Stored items

·····

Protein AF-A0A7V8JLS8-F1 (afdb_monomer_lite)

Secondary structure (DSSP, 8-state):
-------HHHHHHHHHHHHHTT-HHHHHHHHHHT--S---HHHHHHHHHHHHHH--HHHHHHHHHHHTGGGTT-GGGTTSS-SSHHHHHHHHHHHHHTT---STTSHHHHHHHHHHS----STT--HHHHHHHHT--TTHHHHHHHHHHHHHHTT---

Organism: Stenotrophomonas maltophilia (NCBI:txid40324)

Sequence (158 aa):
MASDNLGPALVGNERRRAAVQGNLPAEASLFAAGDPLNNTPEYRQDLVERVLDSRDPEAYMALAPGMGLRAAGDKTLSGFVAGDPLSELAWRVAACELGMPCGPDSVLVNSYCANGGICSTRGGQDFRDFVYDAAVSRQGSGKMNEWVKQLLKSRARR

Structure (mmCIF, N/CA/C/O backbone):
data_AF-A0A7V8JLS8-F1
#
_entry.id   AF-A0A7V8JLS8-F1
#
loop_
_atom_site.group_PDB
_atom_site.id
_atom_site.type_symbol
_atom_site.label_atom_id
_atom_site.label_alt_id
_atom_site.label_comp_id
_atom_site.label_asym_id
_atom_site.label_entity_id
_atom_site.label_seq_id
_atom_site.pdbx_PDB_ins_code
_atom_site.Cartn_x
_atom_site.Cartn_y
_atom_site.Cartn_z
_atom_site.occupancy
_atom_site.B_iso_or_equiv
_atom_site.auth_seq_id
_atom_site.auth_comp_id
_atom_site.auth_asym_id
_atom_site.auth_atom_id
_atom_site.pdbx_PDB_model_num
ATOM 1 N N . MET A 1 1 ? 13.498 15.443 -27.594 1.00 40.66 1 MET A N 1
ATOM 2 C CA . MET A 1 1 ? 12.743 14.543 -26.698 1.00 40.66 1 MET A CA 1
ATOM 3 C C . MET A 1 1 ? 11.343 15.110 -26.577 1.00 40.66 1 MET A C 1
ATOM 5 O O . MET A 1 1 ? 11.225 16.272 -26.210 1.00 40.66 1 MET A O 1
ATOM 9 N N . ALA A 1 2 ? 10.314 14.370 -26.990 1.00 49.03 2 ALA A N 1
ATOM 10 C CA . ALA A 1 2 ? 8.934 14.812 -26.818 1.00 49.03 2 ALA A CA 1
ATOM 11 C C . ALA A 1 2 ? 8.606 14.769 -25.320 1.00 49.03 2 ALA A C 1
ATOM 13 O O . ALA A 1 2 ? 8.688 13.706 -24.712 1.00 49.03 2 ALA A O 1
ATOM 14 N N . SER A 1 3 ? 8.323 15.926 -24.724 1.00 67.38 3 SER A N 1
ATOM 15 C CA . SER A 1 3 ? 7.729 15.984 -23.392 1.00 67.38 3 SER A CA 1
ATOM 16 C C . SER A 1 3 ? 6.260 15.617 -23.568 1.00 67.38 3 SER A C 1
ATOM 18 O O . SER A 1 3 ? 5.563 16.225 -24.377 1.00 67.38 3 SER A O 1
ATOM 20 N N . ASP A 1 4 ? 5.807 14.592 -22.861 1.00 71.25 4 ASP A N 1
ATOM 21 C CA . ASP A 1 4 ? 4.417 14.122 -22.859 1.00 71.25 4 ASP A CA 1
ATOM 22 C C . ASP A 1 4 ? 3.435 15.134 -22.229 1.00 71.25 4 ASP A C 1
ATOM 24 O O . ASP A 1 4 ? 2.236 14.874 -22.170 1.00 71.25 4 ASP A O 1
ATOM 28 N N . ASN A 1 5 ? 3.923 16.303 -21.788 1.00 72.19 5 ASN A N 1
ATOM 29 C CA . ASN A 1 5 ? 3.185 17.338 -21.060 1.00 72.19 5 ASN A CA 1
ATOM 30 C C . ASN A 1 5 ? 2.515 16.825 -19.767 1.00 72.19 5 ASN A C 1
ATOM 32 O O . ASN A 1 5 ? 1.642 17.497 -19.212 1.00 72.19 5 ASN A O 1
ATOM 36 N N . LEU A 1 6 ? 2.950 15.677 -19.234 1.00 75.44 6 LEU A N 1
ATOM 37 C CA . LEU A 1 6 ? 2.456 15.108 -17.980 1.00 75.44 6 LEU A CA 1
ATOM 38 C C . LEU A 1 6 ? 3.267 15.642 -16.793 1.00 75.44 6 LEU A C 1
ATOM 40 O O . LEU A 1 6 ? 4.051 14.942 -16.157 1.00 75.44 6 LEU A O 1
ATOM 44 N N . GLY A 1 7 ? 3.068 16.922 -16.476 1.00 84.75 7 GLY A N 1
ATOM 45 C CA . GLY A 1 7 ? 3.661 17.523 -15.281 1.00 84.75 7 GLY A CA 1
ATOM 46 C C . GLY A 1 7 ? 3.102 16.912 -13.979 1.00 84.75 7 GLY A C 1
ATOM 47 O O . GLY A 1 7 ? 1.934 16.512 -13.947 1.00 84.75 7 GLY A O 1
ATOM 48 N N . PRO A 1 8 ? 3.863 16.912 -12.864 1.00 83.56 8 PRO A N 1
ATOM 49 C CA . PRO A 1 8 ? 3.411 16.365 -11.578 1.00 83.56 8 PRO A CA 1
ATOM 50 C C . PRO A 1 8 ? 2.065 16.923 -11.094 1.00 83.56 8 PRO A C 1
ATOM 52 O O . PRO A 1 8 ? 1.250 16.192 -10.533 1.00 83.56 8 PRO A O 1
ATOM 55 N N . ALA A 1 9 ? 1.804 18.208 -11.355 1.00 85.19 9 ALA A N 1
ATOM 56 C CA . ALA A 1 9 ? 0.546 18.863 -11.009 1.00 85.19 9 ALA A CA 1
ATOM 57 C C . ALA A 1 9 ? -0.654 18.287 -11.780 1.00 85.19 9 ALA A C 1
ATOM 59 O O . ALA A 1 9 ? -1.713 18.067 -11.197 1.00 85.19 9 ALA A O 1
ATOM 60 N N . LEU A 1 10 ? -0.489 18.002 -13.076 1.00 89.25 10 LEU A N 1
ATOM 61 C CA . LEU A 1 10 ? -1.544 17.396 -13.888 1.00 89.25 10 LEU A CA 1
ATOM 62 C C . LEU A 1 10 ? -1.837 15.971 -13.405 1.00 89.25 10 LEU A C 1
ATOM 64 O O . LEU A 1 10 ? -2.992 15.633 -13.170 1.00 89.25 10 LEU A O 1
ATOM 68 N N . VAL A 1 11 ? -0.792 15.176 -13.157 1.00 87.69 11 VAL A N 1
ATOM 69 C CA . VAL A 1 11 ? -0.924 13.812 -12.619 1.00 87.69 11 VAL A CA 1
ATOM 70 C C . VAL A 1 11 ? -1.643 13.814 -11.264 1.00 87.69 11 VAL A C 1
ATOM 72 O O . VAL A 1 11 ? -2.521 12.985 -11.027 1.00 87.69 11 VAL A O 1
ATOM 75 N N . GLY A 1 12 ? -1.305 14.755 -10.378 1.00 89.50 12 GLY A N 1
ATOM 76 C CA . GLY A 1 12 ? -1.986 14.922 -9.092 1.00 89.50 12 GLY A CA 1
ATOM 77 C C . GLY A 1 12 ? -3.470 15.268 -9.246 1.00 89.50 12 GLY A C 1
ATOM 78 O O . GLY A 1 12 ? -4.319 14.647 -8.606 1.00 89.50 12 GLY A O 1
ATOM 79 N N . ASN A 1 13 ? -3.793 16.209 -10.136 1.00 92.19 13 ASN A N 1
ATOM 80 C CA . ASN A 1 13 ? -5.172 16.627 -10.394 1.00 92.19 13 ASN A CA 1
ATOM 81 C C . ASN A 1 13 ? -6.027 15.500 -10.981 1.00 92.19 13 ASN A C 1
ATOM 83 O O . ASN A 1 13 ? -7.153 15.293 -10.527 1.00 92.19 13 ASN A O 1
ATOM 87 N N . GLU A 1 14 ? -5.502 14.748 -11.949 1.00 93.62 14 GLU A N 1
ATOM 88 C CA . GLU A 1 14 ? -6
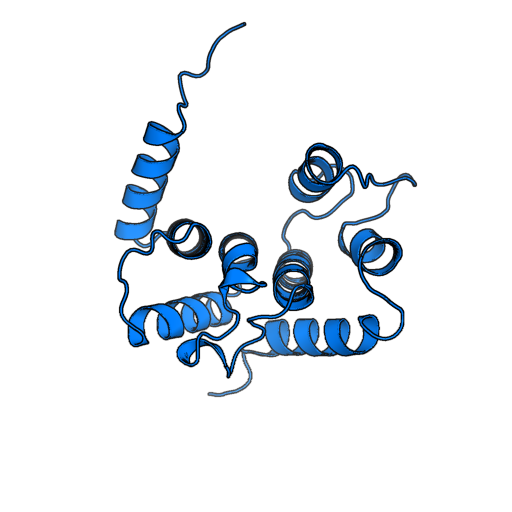.234 13.626 -12.544 1.00 93.62 14 GLU A CA 1
ATOM 89 C C . GLU A 1 14 ? -6.450 12.492 -11.537 1.00 93.62 14 GLU A C 1
ATOM 91 O O . GLU A 1 14 ? -7.549 11.944 -11.448 1.00 93.62 14 GLU A O 1
ATOM 96 N N . ARG A 1 15 ? -5.463 12.213 -10.676 1.00 94.44 15 ARG A N 1
ATOM 97 C CA . ARG A 1 15 ? -5.630 11.254 -9.576 1.00 94.44 15 ARG A CA 1
ATOM 98 C C . ARG A 1 15 ? -6.731 11.685 -8.606 1.00 94.44 15 ARG A C 1
ATOM 100 O O . ARG A 1 15 ? -7.571 10.870 -8.235 1.00 94.44 15 ARG A O 1
ATOM 107 N N . ARG A 1 16 ? -6.779 12.969 -8.233 1.00 96.81 16 ARG A N 1
ATOM 108 C CA . ARG A 1 16 ? -7.857 13.516 -7.391 1.00 96.81 16 ARG A CA 1
ATOM 109 C C . ARG A 1 16 ? -9.224 13.394 -8.052 1.00 96.81 16 ARG A C 1
ATOM 111 O O . ARG A 1 16 ? -10.174 12.989 -7.387 1.00 96.81 16 ARG A O 1
ATOM 118 N N . ARG A 1 17 ? -9.333 13.703 -9.346 1.00 97.19 17 ARG A N 1
ATOM 119 C CA . ARG A 1 17 ? -10.584 13.542 -10.103 1.00 97.19 17 ARG A CA 1
ATOM 120 C C . ARG A 1 17 ? -11.057 12.093 -10.106 1.00 97.19 17 ARG A C 1
ATOM 122 O O . ARG A 1 17 ? -12.224 11.853 -9.816 1.00 97.19 17 ARG A O 1
ATOM 129 N N . ALA A 1 18 ? -10.158 11.149 -10.375 1.00 97.25 18 ALA A N 1
ATOM 130 C CA . ALA A 1 18 ? -10.473 9.725 -10.364 1.00 97.25 18 ALA A CA 1
ATOM 131 C C . ALA A 1 18 ? -10.929 9.251 -8.974 1.00 97.25 18 ALA A C 1
ATOM 133 O O . ALA A 1 18 ? -11.943 8.567 -8.864 1.00 97.25 18 ALA A O 1
ATOM 134 N N . ALA A 1 19 ? -10.233 9.661 -7.910 1.00 97.56 19 ALA A N 1
ATOM 135 C CA . ALA A 1 19 ? -10.584 9.302 -6.537 1.00 97.56 19 ALA A CA 1
ATOM 136 C C . ALA A 1 19 ? -11.983 9.810 -6.144 1.00 97.56 19 ALA A C 1
ATOM 138 O O . ALA A 1 19 ? -12.794 9.050 -5.625 1.00 97.56 19 ALA A O 1
ATOM 139 N N . VAL A 1 20 ? -12.313 11.066 -6.471 1.00 97.12 20 VAL A N 1
ATOM 140 C CA . VAL A 1 20 ? -13.654 11.639 -6.22
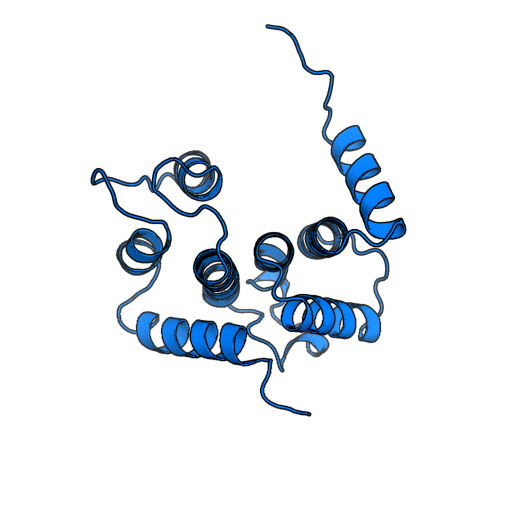9 1.00 97.12 20 VAL A CA 1
ATOM 141 C C . VAL A 1 20 ? -14.748 10.906 -7.021 1.00 97.12 20 VAL A C 1
ATOM 143 O O . VAL A 1 20 ? -15.896 10.866 -6.590 1.00 97.12 20 VAL A O 1
ATOM 146 N N . GLN A 1 21 ? -14.401 10.292 -8.154 1.00 97.19 21 GLN A N 1
ATOM 147 C CA . GLN A 1 21 ? -15.306 9.464 -8.959 1.00 97.19 21 GLN A CA 1
ATOM 148 C C . GLN A 1 21 ? -15.374 7.996 -8.491 1.00 97.19 21 GLN A C 1
ATOM 150 O O . GLN A 1 21 ? -16.017 7.180 -9.148 1.00 97.19 21 GLN A O 1
ATOM 155 N N . GLY A 1 22 ? -14.740 7.650 -7.365 1.00 96.69 22 GLY A N 1
ATOM 156 C CA . GLY A 1 22 ? -14.792 6.311 -6.773 1.00 96.69 22 GLY A CA 1
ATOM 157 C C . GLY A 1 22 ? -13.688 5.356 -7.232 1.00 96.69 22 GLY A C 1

·····

Required work
Once you find the line with "ATOM 28 N N" above, print it and every line after it up to and including the line with "ATOM 76 C CA", exactly as written and nothing else.

Response to this task
ATOM 28 N N . ASN A 1 5 ? 3.923 16.303 -21.788 1.00 72.19 5 ASN A N 1
ATOM 29 C CA . ASN A 1 5 ? 3.185 17.338 -21.060 1.00 72.19 5 ASN A CA 1
ATOM 30 C C . ASN A 1 5 ? 2.515 16.825 -19.767 1.00 72.19 5 ASN A C 1
ATOM 32 O O . ASN A 1 5 ? 1.642 17.497 -19.212 1.00 72.19 5 ASN A O 1
ATOM 36 N N . LEU A 1 6 ? 2.950 15.677 -19.234 1.00 75.44 6 LEU A N 1
ATOM 37 C CA . LEU A 1 6 ? 2.456 15.108 -17.980 1.00 75.44 6 LEU A CA 1
ATOM 38 C C . LEU A 1 6 ? 3.267 15.642 -16.793 1.00 75.44 6 LEU A C 1
ATOM 40 O O . LEU A 1 6 ? 4.051 14.942 -16.157 1.00 75.44 6 LEU A O 1
ATOM 44 N N . GLY A 1 7 ? 3.068 16.922 -16.476 1.00 84.75 7 GLY A N 1
ATOM 45 C CA . GLY A 1 7 ? 3.661 17.523 -15.281 1.00 84.75 7 GLY A CA 1
ATOM 46 C C . GLY A 1 7 ? 3.102 16.912 -13.979 1.00 84.75 7 GLY A C 1
ATOM 47 O O . GLY A 1 7 ? 1.934 16.512 -13.947 1.00 84.75 7 GLY A O 1
ATOM 48 N N . PRO A 1 8 ? 3.863 16.912 -12.864 1.00 83.56 8 PRO A N 1
ATOM 49 C CA . PRO A 1 8 ? 3.411 16.365 -11.578 1.00 83.56 8 PRO A CA 1
ATOM 50 C C . PRO A 1 8 ? 2.065 16.923 -11.094 1.00 83.56 8 PRO A C 1
ATOM 52 O O . PRO A 1 8 ? 1.250 16.192 -10.533 1.00 83.56 8 PRO A O 1
ATOM 55 N N . ALA A 1 9 ? 1.804 18.208 -11.355 1.00 85.19 9 ALA A N 1
ATOM 56 C CA . ALA A 1 9 ? 0.546 18.863 -11.009 1.00 85.19 9 ALA A CA 1
ATOM 57 C C . ALA A 1 9 ? -0.654 18.287 -11.780 1.00 85.19 9 ALA A C 1
ATOM 59 O O . ALA A 1 9 ? -1.713 18.067 -11.197 1.00 85.19 9 ALA A O 1
ATOM 60 N N . LEU A 1 10 ? -0.489 18.002 -13.076 1.00 89.25 10 LEU A N 1
ATOM 61 C CA . LEU A 1 10 ? -1.544 17.396 -13.888 1.00 89.25 10 LEU A CA 1
ATOM 62 C C . LEU A 1 10 ? -1.837 15.971 -13.405 1.00 89.25 10 LEU A C 1
ATOM 64 O O . LEU A 1 10 ? -2.992 15.633 -13.170 1.00 89.25 10 LEU A O 1
ATOM 68 N N . VAL A 1 11 ? -0.792 15.176 -13.157 1.00 87.69 11 VAL A N 1
ATOM 69 C CA . VAL A 1 11 ? -0.924 13.812 -12.619 1.00 87.69 11 VAL A CA 1
ATOM 70 C C . VAL A 1 11 ? -1.643 13.814 -11.264 1.00 87.69 11 VAL A C 1
ATOM 72 O O . VAL A 1 11 ? -2.521 12.985 -11.027 1.00 87.69 11 VAL A O 1
ATOM 75 N N . GLY A 1 12 ? -1.305 14.755 -10.378 1.00 89.50 12 GLY A N 1
ATOM 76 C CA . GLY A 1 12 ? -1.986 14.922 -9.092 1.00 89.50 12 GLY A CA 1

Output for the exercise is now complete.